Reproduce verbatim the lines of the material below, starting at the line with "ATOM 117 O O" and ending at the line with "ATOM 139 C C", both inclusive; skip the rest.
Top of Provided records
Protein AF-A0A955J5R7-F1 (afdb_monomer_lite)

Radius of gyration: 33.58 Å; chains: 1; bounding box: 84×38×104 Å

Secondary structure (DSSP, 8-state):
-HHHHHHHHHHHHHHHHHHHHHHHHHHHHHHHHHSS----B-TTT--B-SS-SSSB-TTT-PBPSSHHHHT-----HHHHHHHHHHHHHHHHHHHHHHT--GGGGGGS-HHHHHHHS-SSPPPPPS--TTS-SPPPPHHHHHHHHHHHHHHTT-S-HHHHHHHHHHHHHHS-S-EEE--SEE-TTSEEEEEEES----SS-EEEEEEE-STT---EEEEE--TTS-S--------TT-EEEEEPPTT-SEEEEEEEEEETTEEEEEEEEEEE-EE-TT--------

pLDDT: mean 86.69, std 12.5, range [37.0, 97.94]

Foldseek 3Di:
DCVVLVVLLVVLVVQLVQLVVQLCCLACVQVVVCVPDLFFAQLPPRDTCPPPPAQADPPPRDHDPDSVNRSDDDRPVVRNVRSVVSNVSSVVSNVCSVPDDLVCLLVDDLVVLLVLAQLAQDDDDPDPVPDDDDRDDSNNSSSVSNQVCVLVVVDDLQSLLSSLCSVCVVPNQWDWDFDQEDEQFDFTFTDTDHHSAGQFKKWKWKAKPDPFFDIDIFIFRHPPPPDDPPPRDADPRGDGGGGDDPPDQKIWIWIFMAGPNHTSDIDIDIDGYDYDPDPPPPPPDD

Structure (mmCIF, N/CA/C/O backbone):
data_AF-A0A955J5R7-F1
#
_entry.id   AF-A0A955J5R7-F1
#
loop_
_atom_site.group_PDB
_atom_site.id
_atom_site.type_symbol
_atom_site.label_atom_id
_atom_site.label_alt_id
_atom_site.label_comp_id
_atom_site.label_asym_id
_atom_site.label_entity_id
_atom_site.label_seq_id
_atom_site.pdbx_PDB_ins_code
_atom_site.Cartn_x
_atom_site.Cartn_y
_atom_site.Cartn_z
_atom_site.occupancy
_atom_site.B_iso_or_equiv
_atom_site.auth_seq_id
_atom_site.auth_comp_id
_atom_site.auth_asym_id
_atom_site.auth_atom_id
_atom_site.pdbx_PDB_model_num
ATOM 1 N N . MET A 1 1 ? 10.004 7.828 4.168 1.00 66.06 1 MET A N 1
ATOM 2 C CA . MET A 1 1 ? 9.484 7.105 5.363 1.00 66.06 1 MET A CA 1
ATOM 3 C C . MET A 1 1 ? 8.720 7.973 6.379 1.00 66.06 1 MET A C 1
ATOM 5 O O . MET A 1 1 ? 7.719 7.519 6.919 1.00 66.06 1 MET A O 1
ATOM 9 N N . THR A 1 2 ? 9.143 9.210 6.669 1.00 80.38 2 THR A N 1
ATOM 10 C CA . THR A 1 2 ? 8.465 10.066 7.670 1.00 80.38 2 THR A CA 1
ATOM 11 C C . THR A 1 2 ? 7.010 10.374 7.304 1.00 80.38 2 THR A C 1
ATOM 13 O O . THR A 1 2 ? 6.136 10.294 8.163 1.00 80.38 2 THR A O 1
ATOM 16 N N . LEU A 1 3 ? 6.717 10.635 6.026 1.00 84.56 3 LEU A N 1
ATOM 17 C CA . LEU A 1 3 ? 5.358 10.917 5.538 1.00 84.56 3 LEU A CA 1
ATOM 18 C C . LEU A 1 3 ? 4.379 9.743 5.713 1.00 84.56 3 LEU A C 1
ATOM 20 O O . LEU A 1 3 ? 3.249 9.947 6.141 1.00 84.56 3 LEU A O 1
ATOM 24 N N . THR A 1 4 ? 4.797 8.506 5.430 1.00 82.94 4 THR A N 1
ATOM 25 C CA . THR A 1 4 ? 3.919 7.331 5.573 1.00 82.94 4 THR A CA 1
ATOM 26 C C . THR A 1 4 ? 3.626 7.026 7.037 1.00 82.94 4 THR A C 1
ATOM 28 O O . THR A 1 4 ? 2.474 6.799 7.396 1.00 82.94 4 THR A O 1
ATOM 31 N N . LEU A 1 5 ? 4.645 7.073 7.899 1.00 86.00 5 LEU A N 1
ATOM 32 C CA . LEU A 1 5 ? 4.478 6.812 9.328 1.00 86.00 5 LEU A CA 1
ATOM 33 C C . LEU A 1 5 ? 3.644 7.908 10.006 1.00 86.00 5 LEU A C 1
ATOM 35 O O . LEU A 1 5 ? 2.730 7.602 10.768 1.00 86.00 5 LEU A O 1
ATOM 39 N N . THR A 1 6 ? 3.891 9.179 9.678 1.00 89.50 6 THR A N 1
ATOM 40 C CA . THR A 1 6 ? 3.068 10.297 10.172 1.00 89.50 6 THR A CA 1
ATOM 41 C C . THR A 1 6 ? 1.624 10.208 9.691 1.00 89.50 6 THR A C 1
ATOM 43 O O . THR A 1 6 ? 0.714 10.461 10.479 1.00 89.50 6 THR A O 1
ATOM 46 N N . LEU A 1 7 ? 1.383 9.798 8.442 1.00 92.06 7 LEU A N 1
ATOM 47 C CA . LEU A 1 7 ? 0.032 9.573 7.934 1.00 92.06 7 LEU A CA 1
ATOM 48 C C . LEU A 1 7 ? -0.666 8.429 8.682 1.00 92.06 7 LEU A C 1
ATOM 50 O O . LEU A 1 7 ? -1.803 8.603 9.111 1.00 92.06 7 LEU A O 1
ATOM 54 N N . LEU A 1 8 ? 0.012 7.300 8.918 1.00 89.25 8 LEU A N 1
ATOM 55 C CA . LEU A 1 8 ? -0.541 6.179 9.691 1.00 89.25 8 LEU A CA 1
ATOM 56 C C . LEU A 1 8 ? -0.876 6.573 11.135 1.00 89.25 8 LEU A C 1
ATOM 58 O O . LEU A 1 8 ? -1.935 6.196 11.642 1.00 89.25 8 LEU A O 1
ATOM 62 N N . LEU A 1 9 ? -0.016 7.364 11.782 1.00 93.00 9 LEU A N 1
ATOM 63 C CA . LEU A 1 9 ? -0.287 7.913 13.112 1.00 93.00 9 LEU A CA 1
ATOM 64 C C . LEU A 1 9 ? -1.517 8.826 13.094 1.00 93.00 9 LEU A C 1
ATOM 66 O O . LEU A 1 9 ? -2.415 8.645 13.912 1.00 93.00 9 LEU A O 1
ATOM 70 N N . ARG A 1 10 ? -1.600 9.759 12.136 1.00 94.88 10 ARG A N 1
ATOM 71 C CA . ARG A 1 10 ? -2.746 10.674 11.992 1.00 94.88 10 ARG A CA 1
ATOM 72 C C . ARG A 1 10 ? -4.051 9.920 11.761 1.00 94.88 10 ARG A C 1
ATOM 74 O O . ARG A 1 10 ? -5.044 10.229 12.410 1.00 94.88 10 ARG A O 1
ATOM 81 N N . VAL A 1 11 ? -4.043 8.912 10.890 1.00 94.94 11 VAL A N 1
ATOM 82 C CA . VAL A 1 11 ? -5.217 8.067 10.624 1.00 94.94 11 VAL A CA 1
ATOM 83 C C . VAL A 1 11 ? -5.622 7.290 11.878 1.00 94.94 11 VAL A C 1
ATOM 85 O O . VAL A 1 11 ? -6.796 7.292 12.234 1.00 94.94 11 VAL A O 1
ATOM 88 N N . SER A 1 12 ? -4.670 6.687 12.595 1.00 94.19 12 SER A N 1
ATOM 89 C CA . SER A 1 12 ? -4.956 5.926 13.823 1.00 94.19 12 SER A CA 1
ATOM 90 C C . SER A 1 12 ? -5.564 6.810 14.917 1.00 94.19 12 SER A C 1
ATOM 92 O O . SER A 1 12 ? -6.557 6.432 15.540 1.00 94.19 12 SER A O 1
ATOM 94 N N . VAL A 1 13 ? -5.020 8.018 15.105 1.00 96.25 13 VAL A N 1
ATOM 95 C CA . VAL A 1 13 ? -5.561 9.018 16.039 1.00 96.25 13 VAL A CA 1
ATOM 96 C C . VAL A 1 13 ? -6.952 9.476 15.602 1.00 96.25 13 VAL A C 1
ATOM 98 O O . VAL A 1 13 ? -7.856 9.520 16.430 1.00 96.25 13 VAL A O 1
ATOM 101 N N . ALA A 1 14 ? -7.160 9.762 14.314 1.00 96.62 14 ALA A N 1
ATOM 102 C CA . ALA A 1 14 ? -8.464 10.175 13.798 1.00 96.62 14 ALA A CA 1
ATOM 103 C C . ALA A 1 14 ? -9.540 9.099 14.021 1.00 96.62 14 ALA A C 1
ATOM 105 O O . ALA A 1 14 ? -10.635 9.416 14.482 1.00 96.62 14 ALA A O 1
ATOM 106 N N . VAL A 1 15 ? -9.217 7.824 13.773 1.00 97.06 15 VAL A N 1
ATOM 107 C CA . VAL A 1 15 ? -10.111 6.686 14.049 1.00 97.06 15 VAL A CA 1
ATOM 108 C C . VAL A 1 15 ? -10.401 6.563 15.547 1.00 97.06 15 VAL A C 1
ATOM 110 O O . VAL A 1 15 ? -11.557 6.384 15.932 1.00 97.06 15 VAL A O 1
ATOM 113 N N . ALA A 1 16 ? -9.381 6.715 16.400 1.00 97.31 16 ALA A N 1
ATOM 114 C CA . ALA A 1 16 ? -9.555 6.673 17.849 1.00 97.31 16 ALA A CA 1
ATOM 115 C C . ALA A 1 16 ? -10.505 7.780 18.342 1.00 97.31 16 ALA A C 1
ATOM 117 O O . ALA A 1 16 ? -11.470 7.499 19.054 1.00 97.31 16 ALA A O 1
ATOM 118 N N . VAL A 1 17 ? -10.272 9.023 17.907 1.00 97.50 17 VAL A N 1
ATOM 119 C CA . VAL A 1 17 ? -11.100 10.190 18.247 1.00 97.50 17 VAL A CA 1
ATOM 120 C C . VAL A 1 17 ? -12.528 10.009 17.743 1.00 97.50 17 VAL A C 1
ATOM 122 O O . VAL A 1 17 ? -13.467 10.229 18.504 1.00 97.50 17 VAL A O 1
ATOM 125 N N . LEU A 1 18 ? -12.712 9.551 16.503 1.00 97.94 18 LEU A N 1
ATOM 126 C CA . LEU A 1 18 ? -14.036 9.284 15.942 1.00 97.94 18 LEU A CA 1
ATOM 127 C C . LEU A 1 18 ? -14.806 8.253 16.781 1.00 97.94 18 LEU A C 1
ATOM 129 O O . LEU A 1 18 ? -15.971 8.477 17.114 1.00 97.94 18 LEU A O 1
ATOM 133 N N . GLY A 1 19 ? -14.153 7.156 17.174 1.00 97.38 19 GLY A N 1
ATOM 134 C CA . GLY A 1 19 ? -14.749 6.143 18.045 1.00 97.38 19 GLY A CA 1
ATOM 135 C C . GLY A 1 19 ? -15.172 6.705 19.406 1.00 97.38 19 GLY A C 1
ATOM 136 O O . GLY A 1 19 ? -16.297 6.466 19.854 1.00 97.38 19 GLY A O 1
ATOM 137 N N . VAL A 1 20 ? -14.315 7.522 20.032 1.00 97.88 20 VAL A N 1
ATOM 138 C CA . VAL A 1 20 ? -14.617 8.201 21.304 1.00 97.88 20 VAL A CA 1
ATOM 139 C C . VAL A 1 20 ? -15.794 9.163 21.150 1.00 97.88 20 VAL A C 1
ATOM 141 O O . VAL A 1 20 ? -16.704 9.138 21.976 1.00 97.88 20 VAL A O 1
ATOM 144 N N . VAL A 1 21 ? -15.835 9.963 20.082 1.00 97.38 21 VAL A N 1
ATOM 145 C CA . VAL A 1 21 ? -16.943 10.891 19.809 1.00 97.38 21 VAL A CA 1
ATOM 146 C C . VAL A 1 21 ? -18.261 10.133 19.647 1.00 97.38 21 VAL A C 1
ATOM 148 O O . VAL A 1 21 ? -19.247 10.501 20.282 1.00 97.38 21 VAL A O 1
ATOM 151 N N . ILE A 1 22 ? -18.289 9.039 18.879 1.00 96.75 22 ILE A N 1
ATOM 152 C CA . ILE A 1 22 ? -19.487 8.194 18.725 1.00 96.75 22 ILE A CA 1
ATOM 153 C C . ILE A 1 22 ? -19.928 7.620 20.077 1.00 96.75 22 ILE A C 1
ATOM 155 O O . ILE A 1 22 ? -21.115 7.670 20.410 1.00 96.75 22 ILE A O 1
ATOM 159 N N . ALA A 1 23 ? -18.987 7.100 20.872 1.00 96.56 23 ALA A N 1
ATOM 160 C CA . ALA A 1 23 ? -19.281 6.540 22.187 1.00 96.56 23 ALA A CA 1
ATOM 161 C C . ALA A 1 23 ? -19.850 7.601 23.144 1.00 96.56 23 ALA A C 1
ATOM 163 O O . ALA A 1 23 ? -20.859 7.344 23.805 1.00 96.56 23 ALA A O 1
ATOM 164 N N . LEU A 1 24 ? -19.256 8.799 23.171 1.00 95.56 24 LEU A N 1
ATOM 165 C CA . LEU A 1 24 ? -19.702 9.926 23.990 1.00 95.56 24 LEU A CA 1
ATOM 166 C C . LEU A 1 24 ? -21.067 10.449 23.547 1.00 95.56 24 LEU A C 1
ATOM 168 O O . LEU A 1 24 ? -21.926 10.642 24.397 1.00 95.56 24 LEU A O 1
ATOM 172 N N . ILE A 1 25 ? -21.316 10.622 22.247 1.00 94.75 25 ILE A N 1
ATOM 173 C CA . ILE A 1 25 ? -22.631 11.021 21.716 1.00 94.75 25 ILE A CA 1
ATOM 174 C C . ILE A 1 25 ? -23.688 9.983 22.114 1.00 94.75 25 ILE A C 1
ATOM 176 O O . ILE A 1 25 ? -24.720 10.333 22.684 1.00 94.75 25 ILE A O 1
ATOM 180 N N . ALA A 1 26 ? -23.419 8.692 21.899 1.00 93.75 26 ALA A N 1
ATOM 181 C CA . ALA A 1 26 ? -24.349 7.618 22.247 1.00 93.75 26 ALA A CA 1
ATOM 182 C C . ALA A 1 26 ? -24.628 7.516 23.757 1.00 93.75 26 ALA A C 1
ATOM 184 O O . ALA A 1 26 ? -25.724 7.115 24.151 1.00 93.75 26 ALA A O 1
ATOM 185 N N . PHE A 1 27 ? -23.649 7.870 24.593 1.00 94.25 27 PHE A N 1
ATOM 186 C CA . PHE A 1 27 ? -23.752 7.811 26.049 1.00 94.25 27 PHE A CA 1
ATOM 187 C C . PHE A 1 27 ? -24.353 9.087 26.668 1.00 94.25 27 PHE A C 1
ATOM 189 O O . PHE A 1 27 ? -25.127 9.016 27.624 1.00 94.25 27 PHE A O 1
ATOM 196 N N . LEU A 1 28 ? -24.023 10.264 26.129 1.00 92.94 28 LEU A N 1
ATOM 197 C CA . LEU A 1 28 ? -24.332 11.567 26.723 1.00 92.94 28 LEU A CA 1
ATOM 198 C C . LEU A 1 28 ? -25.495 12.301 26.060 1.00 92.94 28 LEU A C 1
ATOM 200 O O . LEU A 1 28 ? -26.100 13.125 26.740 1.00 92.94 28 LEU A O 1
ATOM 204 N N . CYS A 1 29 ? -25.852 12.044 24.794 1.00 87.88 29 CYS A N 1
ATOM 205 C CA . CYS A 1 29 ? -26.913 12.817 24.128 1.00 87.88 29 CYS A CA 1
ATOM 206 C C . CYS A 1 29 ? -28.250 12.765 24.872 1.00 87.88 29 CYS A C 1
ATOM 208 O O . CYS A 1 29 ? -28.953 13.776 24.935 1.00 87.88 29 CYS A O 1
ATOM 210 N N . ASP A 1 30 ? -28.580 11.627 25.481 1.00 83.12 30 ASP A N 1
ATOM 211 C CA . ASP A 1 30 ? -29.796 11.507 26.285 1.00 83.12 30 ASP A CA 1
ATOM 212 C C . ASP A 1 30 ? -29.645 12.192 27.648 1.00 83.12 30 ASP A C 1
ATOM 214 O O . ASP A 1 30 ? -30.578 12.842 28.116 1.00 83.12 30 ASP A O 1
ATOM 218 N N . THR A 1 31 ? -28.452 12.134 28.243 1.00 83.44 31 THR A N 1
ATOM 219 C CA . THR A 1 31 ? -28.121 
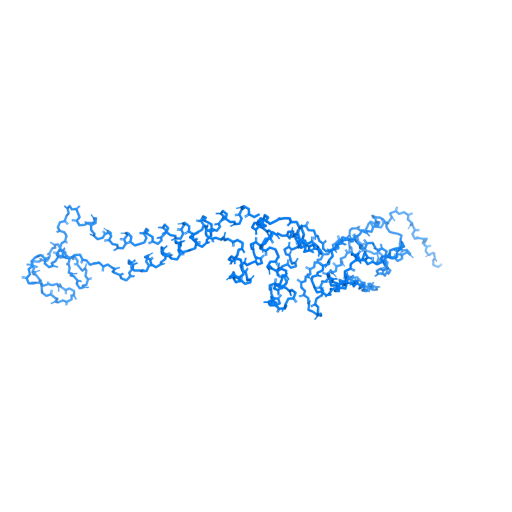12.788 29.519 1.00 83.44 31 THR A CA 1
ATOM 220 C C . THR A 1 31 ? -28.177 14.312 29.420 1.00 83.44 31 THR A C 1
ATOM 222 O O . THR A 1 31 ? -28.804 14.971 30.248 1.00 83.44 31 THR A O 1
ATOM 225 N N . VAL A 1 32 ? -27.559 14.881 28.383 1.00 83.06 32 VAL A N 1
ATOM 226 C CA . VAL A 1 32 ? -27.477 16.331 28.170 1.00 83.06 32 VAL A CA 1
ATOM 227 C C . VAL A 1 32 ? -28.842 16.909 27.806 1.00 83.06 32 VAL A C 1
ATOM 229 O O . VAL A 1 32 ? -29.221 17.937 28.356 1.00 83.06 32 VAL A O 1
ATOM 232 N N . ARG A 1 33 ? -29.634 16.227 26.964 1.00 79.50 33 ARG A N 1
ATOM 233 C CA . ARG A 1 33 ? -30.988 16.691 26.603 1.00 79.50 33 ARG A CA 1
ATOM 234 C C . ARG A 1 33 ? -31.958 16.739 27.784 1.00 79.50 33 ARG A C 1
Bottom of Provided records
**Solution to the exercise**
ATOM 117 O O . ALA A 1 16 ? -11.470 7.499 19.054 1.00 97.31 16 ALA A O 1
ATOM 118 N N . VAL A 1 17 ? -10.272 9.023 17.907 1.00 97.50 17 VAL A N 1
ATOM 119 C CA . VAL A 1 17 ? -11.100 10.190 18.247 1.00 97.50 17 VAL A CA 1
ATOM 120 C C . VAL A 1 17 ? -12.528 10.009 17.743 1.00 97.50 17 VAL A C 1
ATOM 122 O O . VAL A 1 17 ? -13.467 10.229 18.504 1.00 97.50 17 VAL A O 1
ATOM 125 N N . LEU A 1 18 ? -12.712 9.551 16.503 1.00 97.94 18 LEU A N 1
ATOM 126 C CA . LEU A 1 18 ? -14.036 9.284 15.942 1.00 97.94 18 LEU A CA 1
ATOM 127 C C . LEU A 1 18 ? -14.806 8.253 16.781 1.00 97.94 18 LEU A C 1
ATOM 129 O O . LEU A 1 18 ? -15.971 8.477 17.114 1.00 97.94 18 LEU A O 1
ATOM 133 N N . GLY A 1 19 ? -14.153 7.156 17.174 1.00 97.38 19 GLY A N 1
ATOM 134 C CA . GLY A 1 19 ? -14.749 6.143 18.045 1.00 97.38 19 GLY A CA 1
ATOM 135 C C . GLY A 1 19 ? -15.172 6.705 19.406 1.00 97.38 19 GLY A C 1
ATOM 136 O O . GLY A 1 19 ? -16.297 6.466 19.854 1.00 97.38 19 GLY A O 1
ATOM 137 N N . VAL A 1 20 ? -14.315 7.522 20.032 1.00 97.88 20 VAL A N 1
ATOM 138 C CA . VAL A 1 20 ? -14.617 8.201 21.304 1.00 97.88 20 VAL A CA 1
ATOM 139 C C . VAL A 1 20 ? -15.794 9.163 21.150 1.00 97.88 20 VAL A C 1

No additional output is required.